Ismail Kadare, his country’s most important chronicler, has died

The French-Albanian writer Ismail Kadare has died. He died at the age of 88 in a hospital in Tirana, as his French publisher confirmed. He was considered one of the most prominent contemporary Albanian-language authors, has been translated into more than 45 languages ​​and was repeatedly considered a candidate for the Nobel Prize for Literature for many years.

Kadare has published over 50 works, which have been translated into over 30 languages. In Germany, the small, modest and graceful-looking writer became known through his books “The Fortress”, “November of a Capital” and “The Sandbox”, among others.

In 2015, three of his new stories were published in German under the title “The Veiled Caravan”. In 2017, his novel “The Twilight of the Steppe Gods” about post-Stalin Moscow was published here.

His novels are about the myths, identity and history of a country and a people, whose chronicler he chose to be. In his publications he warns against foreign rule and describes the dangers of a “superstate” designed for self-preservation. His central theme: life under a dictatorship. Over the years, this focus has repeatedly led to him being banned from publishing.

In the crossfire of criticism

Kadare was born on the night of January 28, 1936 in Gjirokastra in southern Albania; biographies disagree about his exact birthday (27th or 28th?). He studied in Tirana, then at the Gorky Institute in Moscow. He made his breakthrough in 1964 with the novel “The General of the Dead Army,” which was made into a film in France with Marcello Mastroianni and Michel Piccoli.

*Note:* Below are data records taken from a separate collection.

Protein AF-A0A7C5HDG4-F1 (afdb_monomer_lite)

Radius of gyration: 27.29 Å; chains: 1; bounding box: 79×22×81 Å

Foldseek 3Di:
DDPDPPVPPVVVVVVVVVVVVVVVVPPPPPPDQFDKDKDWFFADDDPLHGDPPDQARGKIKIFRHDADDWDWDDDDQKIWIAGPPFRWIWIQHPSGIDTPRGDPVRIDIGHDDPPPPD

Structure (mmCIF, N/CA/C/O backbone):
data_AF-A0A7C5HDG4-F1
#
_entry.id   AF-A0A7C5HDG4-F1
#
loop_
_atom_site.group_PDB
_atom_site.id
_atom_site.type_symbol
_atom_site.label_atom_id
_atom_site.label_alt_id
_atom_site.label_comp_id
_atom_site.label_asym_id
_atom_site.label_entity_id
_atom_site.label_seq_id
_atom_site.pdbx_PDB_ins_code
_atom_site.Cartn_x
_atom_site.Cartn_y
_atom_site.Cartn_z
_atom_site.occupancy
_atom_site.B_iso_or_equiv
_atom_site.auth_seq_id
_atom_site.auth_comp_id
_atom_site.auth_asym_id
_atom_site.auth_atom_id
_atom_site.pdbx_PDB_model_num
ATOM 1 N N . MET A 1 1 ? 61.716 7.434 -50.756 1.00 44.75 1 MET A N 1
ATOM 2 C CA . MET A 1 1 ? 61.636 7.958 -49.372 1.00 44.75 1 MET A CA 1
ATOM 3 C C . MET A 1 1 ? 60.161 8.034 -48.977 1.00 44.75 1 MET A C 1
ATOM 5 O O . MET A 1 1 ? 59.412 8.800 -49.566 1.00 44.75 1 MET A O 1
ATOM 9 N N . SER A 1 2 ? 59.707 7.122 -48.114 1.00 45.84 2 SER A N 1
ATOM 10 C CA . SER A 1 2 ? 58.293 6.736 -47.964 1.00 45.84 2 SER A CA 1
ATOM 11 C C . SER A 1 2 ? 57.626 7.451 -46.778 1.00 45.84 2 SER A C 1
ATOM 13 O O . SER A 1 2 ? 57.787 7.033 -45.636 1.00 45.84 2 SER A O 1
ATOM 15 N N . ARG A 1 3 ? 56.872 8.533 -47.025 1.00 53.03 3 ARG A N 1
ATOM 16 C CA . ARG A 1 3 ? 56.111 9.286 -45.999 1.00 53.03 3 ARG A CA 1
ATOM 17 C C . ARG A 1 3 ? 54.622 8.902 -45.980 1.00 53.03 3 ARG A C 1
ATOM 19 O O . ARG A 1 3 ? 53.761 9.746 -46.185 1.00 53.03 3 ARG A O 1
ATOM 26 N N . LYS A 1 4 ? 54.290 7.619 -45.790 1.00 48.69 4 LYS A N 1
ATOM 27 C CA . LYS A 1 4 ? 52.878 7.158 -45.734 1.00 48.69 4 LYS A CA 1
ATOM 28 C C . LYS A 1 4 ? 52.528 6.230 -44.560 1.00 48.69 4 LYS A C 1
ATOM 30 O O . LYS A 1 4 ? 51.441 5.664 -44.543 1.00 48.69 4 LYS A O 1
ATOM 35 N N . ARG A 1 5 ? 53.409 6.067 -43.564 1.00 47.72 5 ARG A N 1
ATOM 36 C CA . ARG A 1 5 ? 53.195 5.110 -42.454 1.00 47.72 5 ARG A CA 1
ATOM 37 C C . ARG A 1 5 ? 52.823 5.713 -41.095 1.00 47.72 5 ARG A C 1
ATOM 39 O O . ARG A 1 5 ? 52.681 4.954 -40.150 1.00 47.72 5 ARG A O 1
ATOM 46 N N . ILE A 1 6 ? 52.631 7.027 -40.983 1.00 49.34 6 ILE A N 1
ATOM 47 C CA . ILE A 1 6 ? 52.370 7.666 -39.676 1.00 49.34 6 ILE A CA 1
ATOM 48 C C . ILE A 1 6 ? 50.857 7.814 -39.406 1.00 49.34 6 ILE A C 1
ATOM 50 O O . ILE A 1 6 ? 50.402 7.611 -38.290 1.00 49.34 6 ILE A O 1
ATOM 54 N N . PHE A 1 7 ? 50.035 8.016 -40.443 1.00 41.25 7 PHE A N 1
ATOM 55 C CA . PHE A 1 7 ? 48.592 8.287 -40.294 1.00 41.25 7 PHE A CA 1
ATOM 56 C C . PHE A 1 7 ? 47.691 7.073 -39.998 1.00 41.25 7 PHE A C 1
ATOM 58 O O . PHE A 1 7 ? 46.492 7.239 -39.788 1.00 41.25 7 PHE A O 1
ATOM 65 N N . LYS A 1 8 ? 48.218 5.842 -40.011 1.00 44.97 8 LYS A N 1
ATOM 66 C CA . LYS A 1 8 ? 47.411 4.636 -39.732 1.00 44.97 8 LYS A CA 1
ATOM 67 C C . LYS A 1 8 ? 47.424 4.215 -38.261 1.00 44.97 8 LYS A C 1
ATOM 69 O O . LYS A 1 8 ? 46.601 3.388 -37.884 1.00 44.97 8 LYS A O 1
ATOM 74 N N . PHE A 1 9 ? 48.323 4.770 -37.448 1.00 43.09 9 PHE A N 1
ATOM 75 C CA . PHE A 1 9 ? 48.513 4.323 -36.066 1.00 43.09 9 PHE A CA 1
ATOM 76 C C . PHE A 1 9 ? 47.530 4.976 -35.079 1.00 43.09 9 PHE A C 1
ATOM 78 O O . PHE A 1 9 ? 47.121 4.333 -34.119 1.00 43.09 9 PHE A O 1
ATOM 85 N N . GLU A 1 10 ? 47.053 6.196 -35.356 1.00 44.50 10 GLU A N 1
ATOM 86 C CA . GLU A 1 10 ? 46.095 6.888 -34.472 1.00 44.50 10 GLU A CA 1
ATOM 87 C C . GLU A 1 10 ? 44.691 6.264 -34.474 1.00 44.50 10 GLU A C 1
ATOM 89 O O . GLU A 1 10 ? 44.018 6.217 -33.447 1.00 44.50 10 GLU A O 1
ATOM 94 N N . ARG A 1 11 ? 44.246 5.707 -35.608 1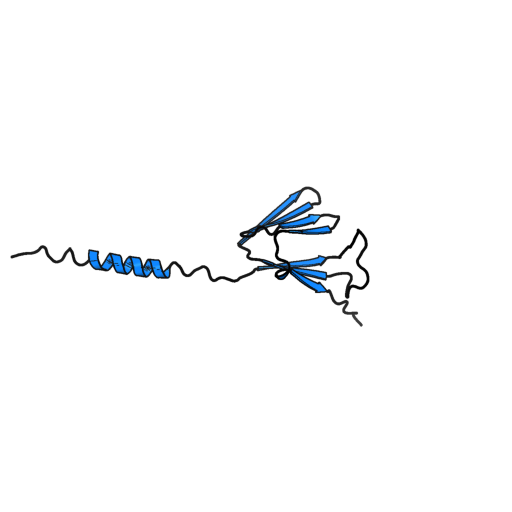.00 47.16 11 ARG A N 1
ATOM 95 C CA . ARG A 1 11 ? 42.914 5.085 -35.717 1.00 47.16 11 ARG A CA 1
ATOM 96 C C . ARG A 1 11 ? 42.811 3.719 -35.036 1.00 47.16 11 ARG A C 1
ATOM 98 O O . ARG A 1 11 ? 41.709 3.305 -34.693 1.00 47.16 11 ARG A O 1
ATOM 105 N N . ALA A 1 12 ? 43.935 3.030 -34.838 1.00 53.66 12 ALA A N 1
ATOM 106 C CA . ALA A 1 12 ? 43.962 1.700 -34.230 1.00 53.66 12 ALA A CA 1
ATOM 107 C C . ALA A 1 12 ? 43.841 1.743 -32.697 1.00 53.66 12 ALA A C 1
ATOM 109 O O . ALA A 1 12 ? 43.327 0.797 -32.110 1.00 53.66 12 ALA A O 1
ATOM 110 N N . TYR A 1 13 ? 44.263 2.843 -32.062 1.00 53.16 13 TYR A N 1
ATOM 111 C CA . TYR A 1 13 ? 44.163 3.042 -30.611 1.00 53.16 13 TYR A CA 1
ATOM 112 C C . TYR A 1 13 ? 42.862 3.724 -30.169 1.00 53.16 13 TYR A C 1
ATOM 114 O O . TYR A 1 13 ? 42.425 3.519 -29.041 1.00 53.16 13 TYR A O 1
ATOM 122 N N . ALA A 1 14 ? 42.203 4.480 -31.052 1.00 55.66 14 ALA A N 1
ATOM 123 C CA . ALA A 1 14 ? 40.940 5.151 -30.733 1.00 55.66 14 ALA A CA 1
ATOM 124 C C . ALA A 1 14 ? 39.778 4.168 -30.482 1.00 55.66 14 ALA A C 1
ATOM 126 O O . ALA A 1 14 ? 38.928 4.414 -29.633 1.00 55.66 14 ALA A O 1
ATOM 127 N N . ILE A 1 15 ? 39.757 3.034 -31.190 1.00 59.34 15 ILE A N 1
ATOM 128 C CA . ILE A 1 15 ? 38.702 2.014 -31.090 1.00 59.34 15 ILE A CA 1
ATOM 129 C C . ILE A 1 15 ? 38.744 1.252 -29.749 1.00 59.34 15 ILE A C 1
ATOM 131 O O . ILE A 1 15 ? 37.706 1.190 -29.091 1.00 59.34 15 ILE A O 1
ATOM 135 N N . PRO A 1 16 ? 39.889 0.712 -29.279 1.00 59.19 16 PRO A N 1
ATOM 136 C CA . PRO A 1 16 ? 39.942 0.064 -27.968 1.00 59.19 16 PRO A CA 1
ATOM 137 C C . PRO A 1 16 ? 39.713 1.052 -26.815 1.00 59.19 16 PRO A C 1
ATOM 139 O O . PRO A 1 16 ? 39.126 0.668 -25.807 1.00 59.19 16 PRO A O 1
ATOM 142 N N . LEU A 1 17 ? 40.093 2.329 -26.970 1.00 59.06 17 LEU A N 1
ATOM 143 C CA . LEU A 1 17 ? 39.821 3.365 -25.967 1.00 59.06 17 LEU A CA 1
ATOM 144 C C . LEU A 1 17 ? 38.318 3.688 -25.866 1.00 59.06 17 LEU A C 1
ATOM 146 O O . LEU A 1 17 ? 37.795 3.852 -24.768 1.00 59.06 17 LEU A O 1
ATOM 150 N N . LEU A 1 18 ? 37.607 3.720 -27.000 1.00 55.62 18 LEU A N 1
ATOM 151 C CA . LEU A 1 18 ? 36.154 3.916 -27.053 1.00 55.62 18 LEU A CA 1
ATOM 152 C C . LEU A 1 18 ? 35.395 2.738 -26.414 1.00 55.62 18 LEU A C 1
ATOM 154 O O . LEU A 1 18 ? 34.428 2.950 -25.686 1.00 55.62 18 LEU A O 1
ATOM 158 N N . ILE A 1 19 ? 35.856 1.503 -26.643 1.00 61.94 19 ILE A N 1
ATOM 159 C CA . ILE A 1 19 ? 35.285 0.291 -26.031 1.00 61.94 19 ILE A CA 1
ATOM 160 C C . ILE A 1 19 ? 35.507 0.294 -24.509 1.00 61.94 19 ILE A C 1
ATOM 162 O O . ILE A 1 19 ? 34.605 -0.073 -23.761 1.00 61.94 19 ILE A O 1
ATOM 166 N N . LEU A 1 20 ? 36.663 0.775 -24.037 1.00 58.81 20 LEU A N 1
ATOM 167 C CA . LEU A 1 20 ? 36.950 0.914 -22.607 1.00 58.81 20 LEU A CA 1
ATOM 168 C C . LEU A 1 20 ? 36.036 1.953 -21.930 1.00 58.81 20 LEU A C 1
ATOM 170 O O . LEU A 1 20 ? 35.554 1.703 -20.831 1.00 58.81 20 LEU A O 1
ATOM 174 N N . VAL A 1 21 ? 35.736 3.080 -22.588 1.00 60.53 21 VAL A N 1
ATOM 175 C CA . VAL A 1 21 ? 34.795 4.097 -22.070 1.00 60.53 21 VAL A CA 1
ATOM 176 C C . VAL A 1 21 ? 33.348 3.582 -22.059 1.00 60.53 21 VAL A C 1
ATOM 178 O O . VAL A 1 21 ? 32.617 3.832 -21.102 1.00 60.53 21 VAL A O 1
ATOM 181 N N . LEU A 1 22 ? 32.938 2.809 -23.070 1.00 54.75 22 LEU A N 1
ATOM 182 C CA . LEU A 1 22 ? 31.607 2.186 -23.124 1.00 54.75 22 LEU A CA 1
ATOM 183 C C . LEU A 1 22 ? 31.394 1.133 -22.023 1.00 54.75 22 LEU A C 1
ATOM 185 O O . LEU A 1 22 ? 30.288 1.027 -21.498 1.00 54.75 22 LEU A O 1
ATOM 189 N N . LEU A 1 23 ? 32.442 0.405 -21.619 1.00 55.59 23 LEU A N 1
ATOM 190 C CA . LEU A 1 23 ? 32.369 -0.561 -20.514 1.00 55.59 23 LEU A CA 1
ATOM 191 C C . LEU A 1 23 ? 32.220 0.104 -19.131 1.00 55.59 23 LEU A C 1
ATOM 193 O O . LEU A 1 23 ? 31.678 -0.522 -18.226 1.00 55.59 23 LEU A O 1
ATOM 197 N N . PHE A 1 24 ? 32.626 1.370 -18.970 1.00 53.53 24 PHE A N 1
ATOM 198 C CA . PHE A 1 24 ? 32.434 2.135 -17.726 1.00 53.53 24 PHE A CA 1
ATOM 199 C C . PHE A 1 24 ? 31.094 2.886 -17.649 1.00 53.53 24 PHE A C 1
ATOM 201 O O . PHE A 1 24 ? 30.706 3.326 -16.570 1.00 53.53 24 PHE A O 1
ATOM 208 N N . ALA A 1 25 ? 30.358 3.021 -18.758 1.00 48.19 25 ALA A N 1
ATOM 209 C CA . ALA A 1 25 ? 29.033 3.650 -18.767 1.00 48.19 25 ALA A CA 1
ATOM 210 C C . ALA A 1 25 ? 27.898 2.685 -18.366 1.00 48.19 25 ALA A C 1
ATOM 212 O O . ALA A 1 25 ? 26.780 3.123 -18.102 1.00 48.19 25 ALA A O 1
ATOM 213 N N . CYS A 1 26 ? 28.172 1.379 -18.281 1.00 47.66 26 CYS A N 1
ATOM 214 C CA . CYS A 1 26 ? 27.191 0.352 -17.922 1.00 47.66 26 CYS A CA 1
ATOM 215 C C . CYS A 1 26 ? 27.316 -0.056 -16.442 1.00 47.66 26 CYS A C 1
ATOM 217 O O . CYS A 1 26 ? 27.422 -1.228 -16.090 1.00 47.66 26 CYS A O 1
ATOM 219 N N . SER A 1 27 ? 27.392 0.928 -15.548 1.00 44.72 27 SER A N 1
ATOM 220 C CA . SER A 1 27 ? 27.420 0.705 -14.095 1.00 44.72 27 SER A CA 1
ATOM 221 C C . SER A 1 27 ? 26.603 1.769 -13.370 1.00 44.72 27 SER A C 1
ATOM 223 O O . SER A 1 27 ? 27.059 2.372 -12.405 1.00 44.72 27 SER A O 1
ATOM 225 N N . CYS A 1 28 ? 25.390 2.033 -13.856 1.00 54.25 28 CYS A N 1
ATOM 226 C CA . CYS A 1 28 ? 24.427 2.863 -13.138 1.00 54.25 28 CYS A CA 1
ATOM 227 C C . CYS A 1 28 ? 23.046 2.212 -13.106 1.00 54.25 28 CYS A C 1
ATOM 229 O O . CYS A 1 28 ? 22.050 2.836 -13.428 1.00 54.25 28 CYS A O 1
ATOM 231 N N . GLU A 1 29 ? 22.988 0.951 -12.698 1.00 47.91 29 GLU A N 1
ATOM 232 C CA . GLU A 1 29 ? 21.774 0.369 -12.127 1.00 47.91 29 GLU A CA 1
ATOM 233 C C . GLU A 1 29 ? 22.208 -0.382 -10.874 1.00 47.91 29 GLU A C 1
ATOM 235 O O . GLU A 1 29 ? 22.276 -1.609 -10.814 1.00 47.91 29 GLU A O 1
ATOM 240 N N . ALA A 1 30 ? 22.607 0.401 -9.867 1.00 51.56 30 ALA A N 1
ATOM 241 C CA . ALA A 1 30 ? 22.721 -0.092 -8.508 1.00 51.56 30 ALA A CA 1
ATOM 242 C C . ALA A 1 30 ? 21.330 -0.572 -8.080 1.00 51.56 30 ALA A C 1
ATOM 244 O O . ALA A 1 30 ? 20.457 0.201 -7.687 1.00 51.56 30 ALA A O 1
ATOM 245 N N . ALA A 1 31 ? 21.140 -1.877 -8.232 1.00 48.19 31 ALA A N 1
ATOM 246 C CA . ALA A 1 31 ? 20.055 -2.647 -7.679 1.00 48.19 31 ALA A CA 1
ATOM 247 C C . ALA A 1 31 ? 19.807 -2.265 -6.209 1.00 48.19 31 ALA A C 1
ATOM 249 O O . ALA A 1 31 ? 20.734 -2.232 -5.400 1.00 48.19 31 ALA A O 1
ATOM 250 N N . GLY A 1 32 ? 18.538 -2.042 -5.856 1.00 50.56 32 GLY A N 1
ATOM 251 C CA . GLY A 1 32 ? 18.075 -2.253 -4.482 1.00 50.56 32 GLY A CA 1
ATOM 252 C C . GLY A 1 32 ? 17.584 -1.047 -3.682 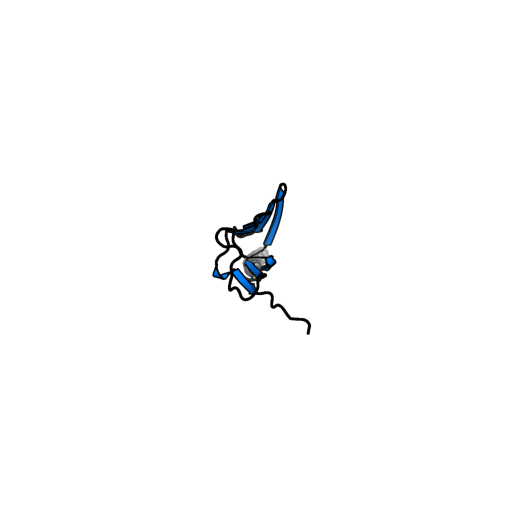1.00 50.56 32 GLY A C 1
ATOM 253 O O . GLY A 1 32 ? 17.303 -1.222 -2.499 1.00 50.56 32 GLY A O 1
ATOM 254 N N . LEU A 1 33 ? 17.399 0.142 -4.265 1.00 51.66 33 LEU A N 1
ATOM 255 C CA . LEU A 1 33 ? 16.687 1.227 -3.572 1.00 51.66 33 LEU A CA 1
ATOM 256 C C . LEU A 1 33 ? 15.170 1.012 -3.669 1.00 51.66 33 LEU A C 1
ATOM 258 O O . LEU A 1 33 ? 14.455 1.715 -4.379 1.00 51.66 33 LEU A O 1
ATOM 262 N N . GLY A 1 34 ? 14.671 -0.006 -2.966 1.00 66.81 34 GLY A N 1
ATOM 263 C CA . GLY A 1 34 ? 13.239 -0.126 -2.712 1.00 66.81 34 GLY A CA 1
ATOM 264 C C . GLY A 1 34 ? 12.772 1.126 -1.971 1.00 66.81 34 GLY A C 1
ATOM 265 O O . GLY A 1 34 ? 13.241 1.408 -0.868 1.00 66.81 34 GLY A O 1
ATOM 266 N N . THR A 1 35 ? 11.874 1.896 -2.578 1.00 81.06 35 THR A N 1
ATOM 267 C CA . THR A 1 35 ? 11.266 3.046 -1.912 1.00 81.06 35 THR A CA 1
ATOM 268 C C . THR A 1 35 ? 10.207 2.553 -0.942 1.00 81.06 35 THR A C 1
ATOM 270 O O . THR A 1 35 ? 9.536 1.545 -1.169 1.00 81.06 35 THR A O 1
ATOM 273 N N . THR A 1 36 ? 10.078 3.268 0.170 1.00 87.50 36 THR A N 1
ATOM 274 C CA . THR A 1 36 ? 9.071 2.974 1.180 1.00 87.50 36 THR A CA 1
ATOM 275 C C . THR A 1 36 ? 7.853 3.866 0.980 1.00 87.50 36 THR A C 1
ATOM 277 O O . THR A 1 36 ? 7.973 5.087 1.017 1.00 87.50 36 THR A O 1
ATOM 280 N N . ILE A 1 37 ? 6.681 3.257 0.809 1.00 87.56 37 ILE A N 1
ATOM 281 C CA . ILE A 1 37 ? 5.385 3.941 0.836 1.00 87.56 37 ILE A CA 1
ATOM 282 C C . ILE A 1 37 ? 4.713 3.587 2.159 1.00 87.56 37 ILE A C 1
ATOM 284 O O . ILE A 1 37 ? 4.548 2.407 2.466 1.00 87.56 37 ILE A O 1
ATOM 288 N N . ARG A 1 38 ? 4.341 4.596 2.949 1.00 91.00 38 ARG A N 1
ATOM 289 C CA . ARG A 1 38 ? 3.664 4.420 4.238 1.00 91.00 38 ARG A CA 1
ATOM 290 C C . ARG A 1 38 ? 2.233 4.930 4.142 1.00 91.00 38 ARG A C 1
ATOM 292 O O . ARG A 1 38 ? 2.008 6.073 3.758 1.00 91.00 38 ARG A O 1
ATOM 299 N N . LEU A 1 39 ? 1.284 4.078 4.502 1.00 89.44 39 LEU A N 1
ATOM 300 C CA . LEU A 1 39 ? -0.117 4.422 4.703 1.00 89.44 39 LEU A CA 1
ATOM 301 C C . LEU A 1 39 ? -0.359 4.457 6.206 1.00 89.44 39 LEU A C 1
ATOM 303 O O . LEU A 1 39 ? -0.297 3.415 6.854 1.00 89.44 39 LEU A O 1
ATOM 307 N N . GLU A 1 40 ? -0.581 5.642 6.756 1.00 90.88 40 GLU A N 1
ATOM 308 C CA . GLU A 1 40 ? -0.672 5.836 8.203 1.00 90.88 40 GLU A CA 1
ATOM 309 C C . GLU A 1 40 ? -2.108 5.705 8.714 1.00 90.88 40 GLU A C 1
ATOM 311 O O . GLU A 1 40 ? -3.058 6.166 8.076 1.00 90.88 40 GLU A O 1
ATOM 316 N N . GLY A 1 41 ? -2.273 5.103 9.893 1.00 86.81 41 GLY A N 1
ATOM 317 C CA . GLY A 1 41 ? -3.543 5.110 10.623 1.00 86.81 41 GLY A CA 1
ATOM 318 C C . GLY A 1 41 ? -4.696 4.392 9.911 1.00 86.81 41 GLY A C 1
ATOM 319 O O . GLY A 1 41 ? -5.869 4.762 10.078 1.00 86.81 41 GLY A O 1
ATOM 320 N N . VAL A 1 42 ? -4.392 3.353 9.137 1.00 87.12 42 VAL A N 1
ATOM 321 C CA . VAL A 1 42 ? -5.412 2.517 8.507 1.00 87.12 42 VAL A CA 1
ATOM 322 C C . VAL A 1 42 ? -6.108 1.642 9.549 1.00 87.12 42 VAL A C 1
ATOM 324 O O . VAL A 1 42 ? -5.505 1.189 10.524 1.00 87.12 42 VAL A O 1
ATOM 327 N N . SER A 1 43 ? -7.402 1.407 9.350 1.00 86.38 43 SER A N 1
ATOM 328 C CA . SER A 1 43 ? -8.190 0.471 10.156 1.00 86.38 43 SER A CA 1
ATOM 329 C C . SER A 1 43 ? -8.451 -0.793 9.350 1.00 86.38 43 SER A C 1
ATOM 331 O O . SER A 1 43 ? -8.694 -0.719 8.147 1.00 86.38 43 SER A O 1
ATOM 333 N N . MET A 1 44 ? -8.397 -1.949 10.009 1.00 82.38 44 MET A N 1
ATOM 334 C CA . MET A 1 44 ? -8.560 -3.245 9.351 1.00 82.38 44 MET A CA 1
ATOM 335 C C . MET A 1 44 ? -9.945 -3.824 9.611 1.00 82.38 44 MET A C 1
ATOM 337 O O . MET A 1 44 ? -10.405 -3.879 10.754 1.00 82.38 44 MET A O 1
ATOM 341 N N . TYR A 1 45 ? -10.578 -4.292 8.539 1.00 83.31 45 TYR A N 1
ATOM 342 C CA . TYR A 1 45 ? -11.901 -4.900 8.563 1.00 83.31 45 TYR A CA 1
ATOM 343 C C . TYR A 1 45 ? -11.837 -6.311 7.978 1.00 83.31 45 TYR A C 1
ATOM 345 O O . TYR A 1 45 ? -11.126 -6.548 7.004 1.00 83.31 45 TYR A O 1
ATOM 353 N N . LEU A 1 46 ? -12.602 -7.230 8.562 1.00 82.25 46 LEU A N 1
ATOM 354 C CA . LEU A 1 46 ? -12.879 -8.560 8.026 1.00 82.25 46 LEU A CA 1
ATOM 355 C C . LEU A 1 46 ? -14.399 -8.708 7.944 1.00 82.25 46 LEU A C 1
ATOM 357 O O . LEU A 1 46 ? -15.096 -8.451 8.926 1.00 82.25 46 LEU A O 1
ATOM 361 N N . ASP A 1 47 ? -14.916 -9.041 6.762 1.00 83.19 47 ASP A N 1
ATOM 362 C CA . ASP A 1 47 ? -16.358 -9.126 6.487 1.00 83.19 47 ASP A CA 1
ATOM 363 C C . ASP A 1 47 ? -17.143 -7.868 6.912 1.00 83.19 47 ASP A C 1
ATOM 365 O O . ASP A 1 47 ? -18.215 -7.935 7.515 1.00 83.19 47 ASP A O 1
ATOM 369 N N . GLY A 1 48 ? -16.569 -6.687 6.648 1.00 79.25 48 GLY A N 1
ATOM 370 C CA . GLY A 1 48 ? -17.168 -5.390 6.986 1.00 79.25 48 GLY A CA 1
ATOM 371 C C . GLY A 1 48 ? -17.193 -5.061 8.484 1.00 79.25 48 GLY A C 1
ATOM 372 O O . GLY A 1 48 ? -17.691 -4.005 8.871 1.00 79.25 48 GLY A O 1
ATOM 373 N N . LYS A 1 49 ? -16.642 -5.926 9.343 1.00 83.50 49 LYS A N 1
ATOM 374 C CA . LYS A 1 49 ? -16.507 -5.687 10.783 1.00 83.50 49 LYS A CA 1
ATOM 375 C C . LYS A 1 49 ? -15.070 -5.352 11.128 1.00 83.50 49 LYS A C 1
ATOM 377 O O . LYS A 1 49 ? -14.140 -5.949 10.593 1.00 83.50 49 LYS A O 1
ATOM 382 N N . LEU A 1 50 ? -14.893 -4.402 12.041 1.00 81.38 50 LEU A N 1
ATOM 383 C CA . LEU A 1 50 ? -13.571 -4.091 12.566 1.00 81.38 50 LEU A CA 1
ATOM 384 C C . LEU A 1 50 ? -12.991 -5.354 13.214 1.00 81.38 50 LEU A C 1
ATOM 386 O O . LEU A 1 50 ? -13.666 -6.007 14.014 1.00 81.38 50 LEU A O 1
ATOM 390 N N . ILE A 1 51 ? -11.755 -5.701 12.862 1.00 84.25 51 ILE A N 1
ATOM 391 C CA . ILE A 1 51 ? -11.106 -6.891 13.412 1.00 84.25 51 ILE A CA 1
ATOM 392 C C . ILE A 1 51 ? -10.840 -6.656 14.905 1.00 84.25 51 ILE A C 1
ATOM 394 O O . ILE A 1 51 ? -10.102 -5.750 15.292 1.00 84.25 51 ILE A O 1
ATOM 398 N N . SER A 1 52 ? -11.446 -7.482 15.754 1.00 81.56 52 SER A N 1
ATOM 399 C CA . SER A 1 52 ? -11.207 -7.492 17.199 1.00 81.56 52 SER A CA 1
ATOM 400 C C . SER A 1 52 ? -9.972 -8.322 17.558 1.00 81.56 52 SER A C 1
ATOM 402 O O . SER A 1 52 ? -9.679 -9.311 16.893 1.00 81.56 52 SER A O 1
ATOM 404 N N . GLY A 1 53 ? -9.283 -7.968 18.647 1.00 81.31 53 GLY A N 1
ATOM 405 C CA . GLY A 1 53 ? -8.115 -8.715 19.142 1.00 81.31 53 GLY A CA 1
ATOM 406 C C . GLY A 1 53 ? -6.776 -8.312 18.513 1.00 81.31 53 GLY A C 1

Kadare’s political role in Albania was not always uncontroversial. He was criticized for his support of the communist system under the dictator Enver Hoxha, who ruled the People’s Socialist Republic of Albania from 1944 to 1985.

The fact that he fled to France in 1990, when the regime of Hodja’s successor Ramiz Alija promised freedom of travel and democratization, seemed illogical to many. He then lived in Paris and the Albanian capital Tirana. Throughout his life he refused requests to run for president of his home country.